US, China experts differ on Net governance

During a discussion at the fourth World Internet Conference in Wuzhen, China, yesterday, US panellists called for a multi-stakeholder approach, while the Chinese said the role of governments cannot be overstated.
During a discussion at the fourth World Internet Conference in Wuzhen, China, yesterday, US panellists called for a multi-stakeholder approach, while the Chinese said the role of governments cannot be overstated.PHOTO: REUTERS

Americans urge multi-stakeholder approach, while Chinese think role of govts is also key

The way to set rules and norms for the Internet continues to divide China and the United States, with their experts no closer to finding consensus on core issues.
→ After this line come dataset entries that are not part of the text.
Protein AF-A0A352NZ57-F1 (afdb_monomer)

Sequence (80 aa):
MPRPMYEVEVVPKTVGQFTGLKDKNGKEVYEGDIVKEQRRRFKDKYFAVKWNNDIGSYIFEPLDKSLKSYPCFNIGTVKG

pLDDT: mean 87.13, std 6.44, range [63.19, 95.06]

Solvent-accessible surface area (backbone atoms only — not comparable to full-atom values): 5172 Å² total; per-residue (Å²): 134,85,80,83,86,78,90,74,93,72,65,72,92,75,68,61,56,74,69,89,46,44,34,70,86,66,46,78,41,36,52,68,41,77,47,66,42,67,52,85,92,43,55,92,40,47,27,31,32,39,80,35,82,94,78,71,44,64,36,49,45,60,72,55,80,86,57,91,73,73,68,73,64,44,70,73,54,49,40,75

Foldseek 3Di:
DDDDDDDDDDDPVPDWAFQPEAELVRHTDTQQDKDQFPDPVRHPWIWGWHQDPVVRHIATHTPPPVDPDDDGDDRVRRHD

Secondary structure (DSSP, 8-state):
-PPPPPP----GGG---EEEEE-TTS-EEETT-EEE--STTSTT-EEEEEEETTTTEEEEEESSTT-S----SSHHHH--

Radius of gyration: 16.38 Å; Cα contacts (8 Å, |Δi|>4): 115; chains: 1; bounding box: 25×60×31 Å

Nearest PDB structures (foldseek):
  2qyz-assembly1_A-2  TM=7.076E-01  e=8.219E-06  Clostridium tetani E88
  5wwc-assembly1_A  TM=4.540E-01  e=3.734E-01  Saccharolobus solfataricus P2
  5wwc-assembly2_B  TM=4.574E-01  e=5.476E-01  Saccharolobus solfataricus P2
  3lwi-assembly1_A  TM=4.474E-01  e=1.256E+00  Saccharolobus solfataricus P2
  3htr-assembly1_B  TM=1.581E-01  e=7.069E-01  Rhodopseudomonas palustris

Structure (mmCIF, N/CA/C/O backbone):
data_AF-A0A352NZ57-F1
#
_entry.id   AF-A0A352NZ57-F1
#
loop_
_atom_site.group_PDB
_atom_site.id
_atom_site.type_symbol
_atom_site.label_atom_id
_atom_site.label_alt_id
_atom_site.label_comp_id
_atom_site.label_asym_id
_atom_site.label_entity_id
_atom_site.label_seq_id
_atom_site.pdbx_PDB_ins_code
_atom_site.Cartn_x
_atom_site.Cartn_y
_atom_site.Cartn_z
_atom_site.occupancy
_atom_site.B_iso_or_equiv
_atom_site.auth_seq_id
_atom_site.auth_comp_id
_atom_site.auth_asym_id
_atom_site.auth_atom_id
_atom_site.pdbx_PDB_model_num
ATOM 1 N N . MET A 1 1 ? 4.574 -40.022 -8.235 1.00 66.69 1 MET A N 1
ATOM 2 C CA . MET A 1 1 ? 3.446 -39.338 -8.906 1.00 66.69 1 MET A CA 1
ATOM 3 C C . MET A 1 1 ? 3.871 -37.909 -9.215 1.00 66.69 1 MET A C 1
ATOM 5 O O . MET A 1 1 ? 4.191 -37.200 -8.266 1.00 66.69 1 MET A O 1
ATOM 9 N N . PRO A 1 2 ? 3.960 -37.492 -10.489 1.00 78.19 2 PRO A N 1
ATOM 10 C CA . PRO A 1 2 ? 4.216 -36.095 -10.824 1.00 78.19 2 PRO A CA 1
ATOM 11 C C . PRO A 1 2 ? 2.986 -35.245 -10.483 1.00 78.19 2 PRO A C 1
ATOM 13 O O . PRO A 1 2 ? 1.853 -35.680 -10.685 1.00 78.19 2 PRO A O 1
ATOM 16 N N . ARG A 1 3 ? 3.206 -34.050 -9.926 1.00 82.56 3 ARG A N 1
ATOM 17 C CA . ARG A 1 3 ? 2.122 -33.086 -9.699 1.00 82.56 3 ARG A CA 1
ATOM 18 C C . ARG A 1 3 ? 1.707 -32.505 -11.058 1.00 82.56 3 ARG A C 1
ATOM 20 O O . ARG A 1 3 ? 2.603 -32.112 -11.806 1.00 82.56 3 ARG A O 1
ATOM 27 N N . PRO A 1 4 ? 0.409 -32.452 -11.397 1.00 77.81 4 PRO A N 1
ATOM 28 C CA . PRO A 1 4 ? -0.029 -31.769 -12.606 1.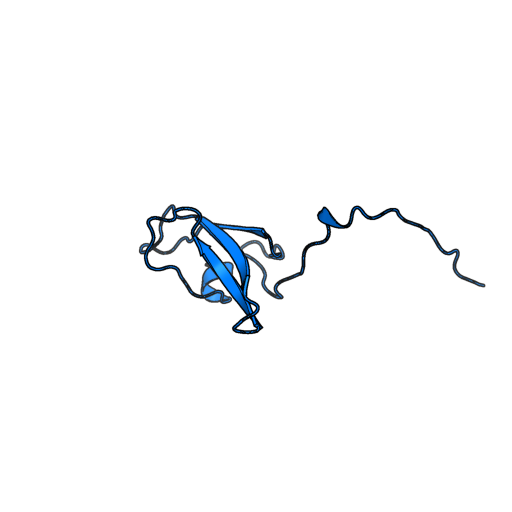00 77.81 4 PRO A CA 1
ATOM 29 C C . PRO A 1 4 ? 0.315 -30.278 -12.497 1.00 77.81 4 PRO A C 1
ATOM 31 O O . PRO A 1 4 ? 0.017 -29.642 -11.485 1.00 77.81 4 PRO A O 1
ATOM 34 N N . MET A 1 5 ? 0.974 -29.741 -13.523 1.00 81.06 5 MET A N 1
ATOM 35 C CA . MET A 1 5 ? 1.207 -28.305 -13.669 1.00 81.06 5 MET A CA 1
ATOM 36 C C . MET A 1 5 ? -0.095 -27.664 -14.143 1.00 81.06 5 MET A C 1
ATOM 38 O O . MET A 1 5 ? -0.654 -28.076 -15.156 1.00 81.06 5 MET A O 1
ATOM 42 N N . TYR A 1 6 ? -0.581 -26.682 -13.396 1.00 81.06 6 TYR A N 1
ATOM 43 C CA . TYR A 1 6 ? -1.706 -25.843 -13.783 1.00 81.06 6 TYR A CA 1
ATOM 44 C C . TYR A 1 6 ? -1.157 -24.490 -14.237 1.00 81.06 6 TYR A C 1
ATOM 46 O O . TYR A 1 6 ? -0.462 -23.812 -13.482 1.00 81.06 6 TYR A O 1
ATOM 54 N N . GLU A 1 7 ? -1.455 -24.107 -15.475 1.00 83.12 7 GLU A N 1
ATOM 55 C CA . GLU A 1 7 ? -1.230 -22.747 -15.957 1.00 83.12 7 GLU A CA 1
ATOM 56 C C . GLU A 1 7 ? -2.425 -21.889 -15.549 1.00 83.12 7 GLU A C 1
ATOM 58 O O . GLU A 1 7 ? -3.570 -22.189 -15.883 1.00 83.12 7 GLU A O 1
ATOM 63 N N . VAL A 1 8 ? -2.153 -20.835 -14.784 1.00 84.19 8 VAL A N 1
ATOM 64 C CA . VAL A 1 8 ? -3.143 -19.825 -14.416 1.00 84.19 8 VAL A CA 1
ATOM 65 C C . VAL A 1 8 ? -2.671 -18.518 -15.022 1.00 84.19 8 VAL A C 1
ATOM 67 O O . VAL A 1 8 ? -1.564 -18.063 -14.736 1.00 84.19 8 VAL A O 1
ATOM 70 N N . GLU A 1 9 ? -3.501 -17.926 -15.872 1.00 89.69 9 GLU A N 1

A panel discussion yesterday on how major countries can work together in cyberspace, including in cyber security, saw the American panellists calling for a multi-stakeholder approach, while the Chinese said the role of governments cannot be overstated.
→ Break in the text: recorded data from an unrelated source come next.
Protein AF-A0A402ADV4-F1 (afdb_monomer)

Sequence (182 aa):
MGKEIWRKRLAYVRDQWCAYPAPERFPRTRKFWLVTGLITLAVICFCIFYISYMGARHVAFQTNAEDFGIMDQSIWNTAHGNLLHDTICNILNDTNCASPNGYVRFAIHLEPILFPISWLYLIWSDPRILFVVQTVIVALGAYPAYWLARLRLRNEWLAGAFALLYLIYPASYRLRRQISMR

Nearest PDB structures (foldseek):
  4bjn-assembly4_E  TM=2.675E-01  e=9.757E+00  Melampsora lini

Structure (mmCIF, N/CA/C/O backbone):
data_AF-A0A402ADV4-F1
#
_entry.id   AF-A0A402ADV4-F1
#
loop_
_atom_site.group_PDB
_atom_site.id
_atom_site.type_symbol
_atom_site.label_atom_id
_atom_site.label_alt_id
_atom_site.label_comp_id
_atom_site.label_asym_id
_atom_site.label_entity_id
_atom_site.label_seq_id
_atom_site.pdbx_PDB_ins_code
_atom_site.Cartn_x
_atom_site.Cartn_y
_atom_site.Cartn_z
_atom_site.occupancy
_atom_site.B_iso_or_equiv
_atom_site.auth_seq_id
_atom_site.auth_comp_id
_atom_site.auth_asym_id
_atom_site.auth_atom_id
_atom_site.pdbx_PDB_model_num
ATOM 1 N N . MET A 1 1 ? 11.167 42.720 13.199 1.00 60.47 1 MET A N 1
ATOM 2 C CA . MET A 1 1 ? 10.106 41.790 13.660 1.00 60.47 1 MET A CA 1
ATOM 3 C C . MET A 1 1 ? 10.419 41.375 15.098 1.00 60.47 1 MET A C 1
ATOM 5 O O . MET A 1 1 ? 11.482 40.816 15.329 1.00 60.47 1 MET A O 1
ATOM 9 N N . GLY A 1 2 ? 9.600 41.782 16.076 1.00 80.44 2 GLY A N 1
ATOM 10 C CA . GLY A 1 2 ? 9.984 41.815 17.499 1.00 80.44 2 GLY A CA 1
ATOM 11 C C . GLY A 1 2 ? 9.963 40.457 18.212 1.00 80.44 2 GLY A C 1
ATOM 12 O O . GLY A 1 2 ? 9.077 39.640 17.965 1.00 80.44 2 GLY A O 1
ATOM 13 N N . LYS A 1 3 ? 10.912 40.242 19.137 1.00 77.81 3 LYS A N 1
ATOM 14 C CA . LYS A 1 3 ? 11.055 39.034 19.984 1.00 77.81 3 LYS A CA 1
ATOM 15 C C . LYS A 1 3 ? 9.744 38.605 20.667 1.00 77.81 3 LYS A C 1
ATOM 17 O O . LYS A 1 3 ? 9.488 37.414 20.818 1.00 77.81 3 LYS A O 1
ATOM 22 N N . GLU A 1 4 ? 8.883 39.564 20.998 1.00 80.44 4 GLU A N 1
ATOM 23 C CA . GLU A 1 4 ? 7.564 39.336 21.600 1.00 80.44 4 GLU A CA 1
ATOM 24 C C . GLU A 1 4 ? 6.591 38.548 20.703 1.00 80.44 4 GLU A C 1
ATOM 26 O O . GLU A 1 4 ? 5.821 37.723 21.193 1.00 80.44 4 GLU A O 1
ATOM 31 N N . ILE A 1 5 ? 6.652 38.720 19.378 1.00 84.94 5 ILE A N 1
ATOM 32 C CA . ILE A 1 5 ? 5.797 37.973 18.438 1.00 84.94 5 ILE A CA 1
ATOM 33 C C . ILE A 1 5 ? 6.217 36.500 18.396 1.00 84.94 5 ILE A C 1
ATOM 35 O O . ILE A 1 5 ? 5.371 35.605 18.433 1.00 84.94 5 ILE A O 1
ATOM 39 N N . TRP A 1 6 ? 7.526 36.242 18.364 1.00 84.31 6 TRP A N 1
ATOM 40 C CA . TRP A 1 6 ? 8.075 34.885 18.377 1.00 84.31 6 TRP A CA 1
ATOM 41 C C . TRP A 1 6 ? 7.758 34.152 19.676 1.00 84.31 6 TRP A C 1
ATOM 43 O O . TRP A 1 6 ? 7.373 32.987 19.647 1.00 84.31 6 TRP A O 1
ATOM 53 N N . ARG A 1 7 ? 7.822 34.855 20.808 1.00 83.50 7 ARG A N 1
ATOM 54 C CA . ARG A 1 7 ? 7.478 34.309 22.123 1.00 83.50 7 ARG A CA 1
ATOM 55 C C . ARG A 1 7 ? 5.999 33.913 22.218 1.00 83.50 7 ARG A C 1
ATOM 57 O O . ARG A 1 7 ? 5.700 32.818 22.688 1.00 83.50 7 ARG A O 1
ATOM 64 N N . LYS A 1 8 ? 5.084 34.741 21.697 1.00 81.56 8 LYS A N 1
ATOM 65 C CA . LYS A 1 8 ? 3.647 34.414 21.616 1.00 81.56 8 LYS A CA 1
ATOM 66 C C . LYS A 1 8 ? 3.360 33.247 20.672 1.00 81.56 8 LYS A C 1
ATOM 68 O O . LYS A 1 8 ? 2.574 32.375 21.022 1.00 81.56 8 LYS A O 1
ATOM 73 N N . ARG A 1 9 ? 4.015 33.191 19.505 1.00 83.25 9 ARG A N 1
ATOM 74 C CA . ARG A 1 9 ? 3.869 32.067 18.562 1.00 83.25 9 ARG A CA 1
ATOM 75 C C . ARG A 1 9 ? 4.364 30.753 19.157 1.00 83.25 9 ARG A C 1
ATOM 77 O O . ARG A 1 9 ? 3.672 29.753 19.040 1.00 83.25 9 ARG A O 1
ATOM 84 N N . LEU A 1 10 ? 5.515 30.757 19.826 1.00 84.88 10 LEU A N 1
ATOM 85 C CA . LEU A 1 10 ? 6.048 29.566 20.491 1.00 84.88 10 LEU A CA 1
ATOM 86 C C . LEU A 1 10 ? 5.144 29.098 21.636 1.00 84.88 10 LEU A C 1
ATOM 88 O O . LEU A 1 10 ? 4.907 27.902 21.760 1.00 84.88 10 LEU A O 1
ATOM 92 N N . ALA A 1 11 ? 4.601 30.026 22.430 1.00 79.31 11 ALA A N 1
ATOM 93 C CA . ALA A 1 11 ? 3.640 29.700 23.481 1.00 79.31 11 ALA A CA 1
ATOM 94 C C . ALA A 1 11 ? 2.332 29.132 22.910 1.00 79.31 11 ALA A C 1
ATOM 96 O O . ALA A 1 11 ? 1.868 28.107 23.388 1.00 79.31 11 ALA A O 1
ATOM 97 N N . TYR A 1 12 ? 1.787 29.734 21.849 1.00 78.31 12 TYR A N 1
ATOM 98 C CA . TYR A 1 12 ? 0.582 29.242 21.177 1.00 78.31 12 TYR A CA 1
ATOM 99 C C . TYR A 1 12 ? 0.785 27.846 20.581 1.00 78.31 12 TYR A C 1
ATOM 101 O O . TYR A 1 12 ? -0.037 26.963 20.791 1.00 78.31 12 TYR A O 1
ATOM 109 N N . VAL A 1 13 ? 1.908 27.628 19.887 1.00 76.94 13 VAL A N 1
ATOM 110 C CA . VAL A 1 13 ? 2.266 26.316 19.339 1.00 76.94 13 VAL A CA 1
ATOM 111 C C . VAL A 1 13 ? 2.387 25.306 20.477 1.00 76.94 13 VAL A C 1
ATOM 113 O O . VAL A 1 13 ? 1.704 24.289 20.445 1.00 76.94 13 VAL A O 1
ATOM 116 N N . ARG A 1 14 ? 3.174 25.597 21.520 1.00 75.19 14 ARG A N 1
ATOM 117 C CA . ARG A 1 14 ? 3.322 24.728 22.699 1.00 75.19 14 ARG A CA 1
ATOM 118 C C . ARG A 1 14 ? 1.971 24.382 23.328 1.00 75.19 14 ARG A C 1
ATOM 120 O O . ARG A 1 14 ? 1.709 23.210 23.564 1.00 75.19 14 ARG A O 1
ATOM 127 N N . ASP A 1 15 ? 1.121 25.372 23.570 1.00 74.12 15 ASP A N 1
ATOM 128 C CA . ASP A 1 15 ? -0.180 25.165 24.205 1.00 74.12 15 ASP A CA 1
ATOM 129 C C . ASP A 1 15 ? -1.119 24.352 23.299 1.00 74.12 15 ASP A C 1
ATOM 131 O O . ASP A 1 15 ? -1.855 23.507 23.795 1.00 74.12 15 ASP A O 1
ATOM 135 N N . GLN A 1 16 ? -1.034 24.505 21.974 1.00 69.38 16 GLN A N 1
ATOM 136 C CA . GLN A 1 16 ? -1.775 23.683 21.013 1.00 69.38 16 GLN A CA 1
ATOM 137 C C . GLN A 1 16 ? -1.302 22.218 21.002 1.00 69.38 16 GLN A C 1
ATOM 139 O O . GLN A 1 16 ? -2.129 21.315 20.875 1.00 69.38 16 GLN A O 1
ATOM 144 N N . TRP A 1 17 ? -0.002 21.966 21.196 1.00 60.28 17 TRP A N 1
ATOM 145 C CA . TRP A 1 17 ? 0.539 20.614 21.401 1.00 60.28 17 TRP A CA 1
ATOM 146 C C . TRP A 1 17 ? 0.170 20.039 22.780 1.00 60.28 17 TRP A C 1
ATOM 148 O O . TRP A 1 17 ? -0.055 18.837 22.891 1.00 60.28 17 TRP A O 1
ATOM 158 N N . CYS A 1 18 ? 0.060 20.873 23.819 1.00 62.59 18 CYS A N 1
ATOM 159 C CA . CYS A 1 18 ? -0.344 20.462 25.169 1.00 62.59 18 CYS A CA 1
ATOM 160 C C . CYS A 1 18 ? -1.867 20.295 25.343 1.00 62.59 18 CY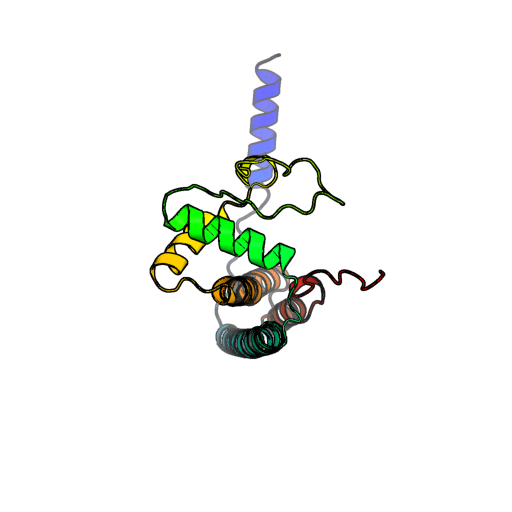S A C 1
ATOM 162 O O . CYS A 1 18 ? -2.293 19.571 26.240 1.00 62.59 18 CYS A O 1
ATOM 164 N N . ALA A 1 19 ? -2.688 20.930 24.501 1.00 64.50 19 ALA A N 1
ATOM 165 C CA . ALA A 1 19 ? -4.151 20.894 24.585 1.00 64.50 19 ALA A CA 1
ATOM 166 C C . ALA A 1 19 ? -4.765 19.540 24.193 1.00 64.50 19 ALA A C 1
ATOM 168 O O . ALA A 1 19 ? -5.925 19.280 24.509 1.00 64.50 19 ALA A O 1
ATOM 169 N N . TYR A 1 20 ? -4.004 18.668 23.528 1.00 59.59 20 TYR A N 1
ATOM 170 C CA . TYR A 1 20 ? -4.417 17.296 23.252 1.00 59.59 20 TYR A CA 1
ATOM 171 C C . TYR A 1 20 ? -3.777 16.360 24.281 1.00 59.59 20 TYR A C 1
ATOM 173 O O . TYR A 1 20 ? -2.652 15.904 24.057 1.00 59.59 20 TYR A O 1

The government needs to be "at its proper position" in decision-making bodies for there to be effective, cross-border cooperation on global governance of the Internet, said Professor Shen Yi, director of Fudan University's Global Cyberspace Governance Study Centre.

Prof Shen, who was speaking at the fourth World Internet Conference, pointed out that the minimal authority of governments in the Internet Corporation for Assigned Names and Numbers (Icann) is why he was pessimistic about the current framework.

Icann is the non-profit agency responsible for the Domain Name System, a global directory that ensures Web addresses function correctly. The US stopped overseeing the body last year, but countries like China and Russia prefer that its functions be handled by a multi-government agency, such as the United Nations.

Technological advances might one day give China an opportunity to write the rules for a new governing body, said Prof Shen.

But American academics such as Yale University senior fellow Graham Webster said that while governments have a role to play, many of the emergent problems related to the Internet require a "diversified approach" that also involves the private sector, researchers and civil society.

Brookings Institution fellow Ryan Hass agreed, noting that government-level efforts have not kept pace with the development of cyberspace threats.

Mr Hass, who oversaw China affairs at the National Security Council under the Obama administration, noted that while China and the US reached an important agreement not to sponsor cyber espionage against each other in 2015 that was then replicated by other parties such as the Group of 20, Asean and the Nordic states, efforts petered out once Mr Barack Obama stepped down as president.

"We should work from the bottom up, building and broadening coalitions of like-minded actors around common norms, and making progress where progress is possible," Mr Hass said.

Chinese academics also defended Beijing's control of the Internet during a lively question-and-answer session.

Professor Wang Yiwei of Renmin University said China does not block access to websites like Google, but is instead trying to get them to "localise". "It's like how we learnt Buddhism from India, but now it's not the original Indian Buddhism," said the director of Renmin's Institute of International Affairs.

Google, however, is inaccessible in China without special circumvention tools, and China has cracked down on their use in recent months.

Absolute power leads to absolute corruption, Prof Wang said. Seizing the last word after moderators concluded the session, he added, referring to the conference site: "Without Wuzhen, without the rise of China, without Baidu, the US will be abusing your power."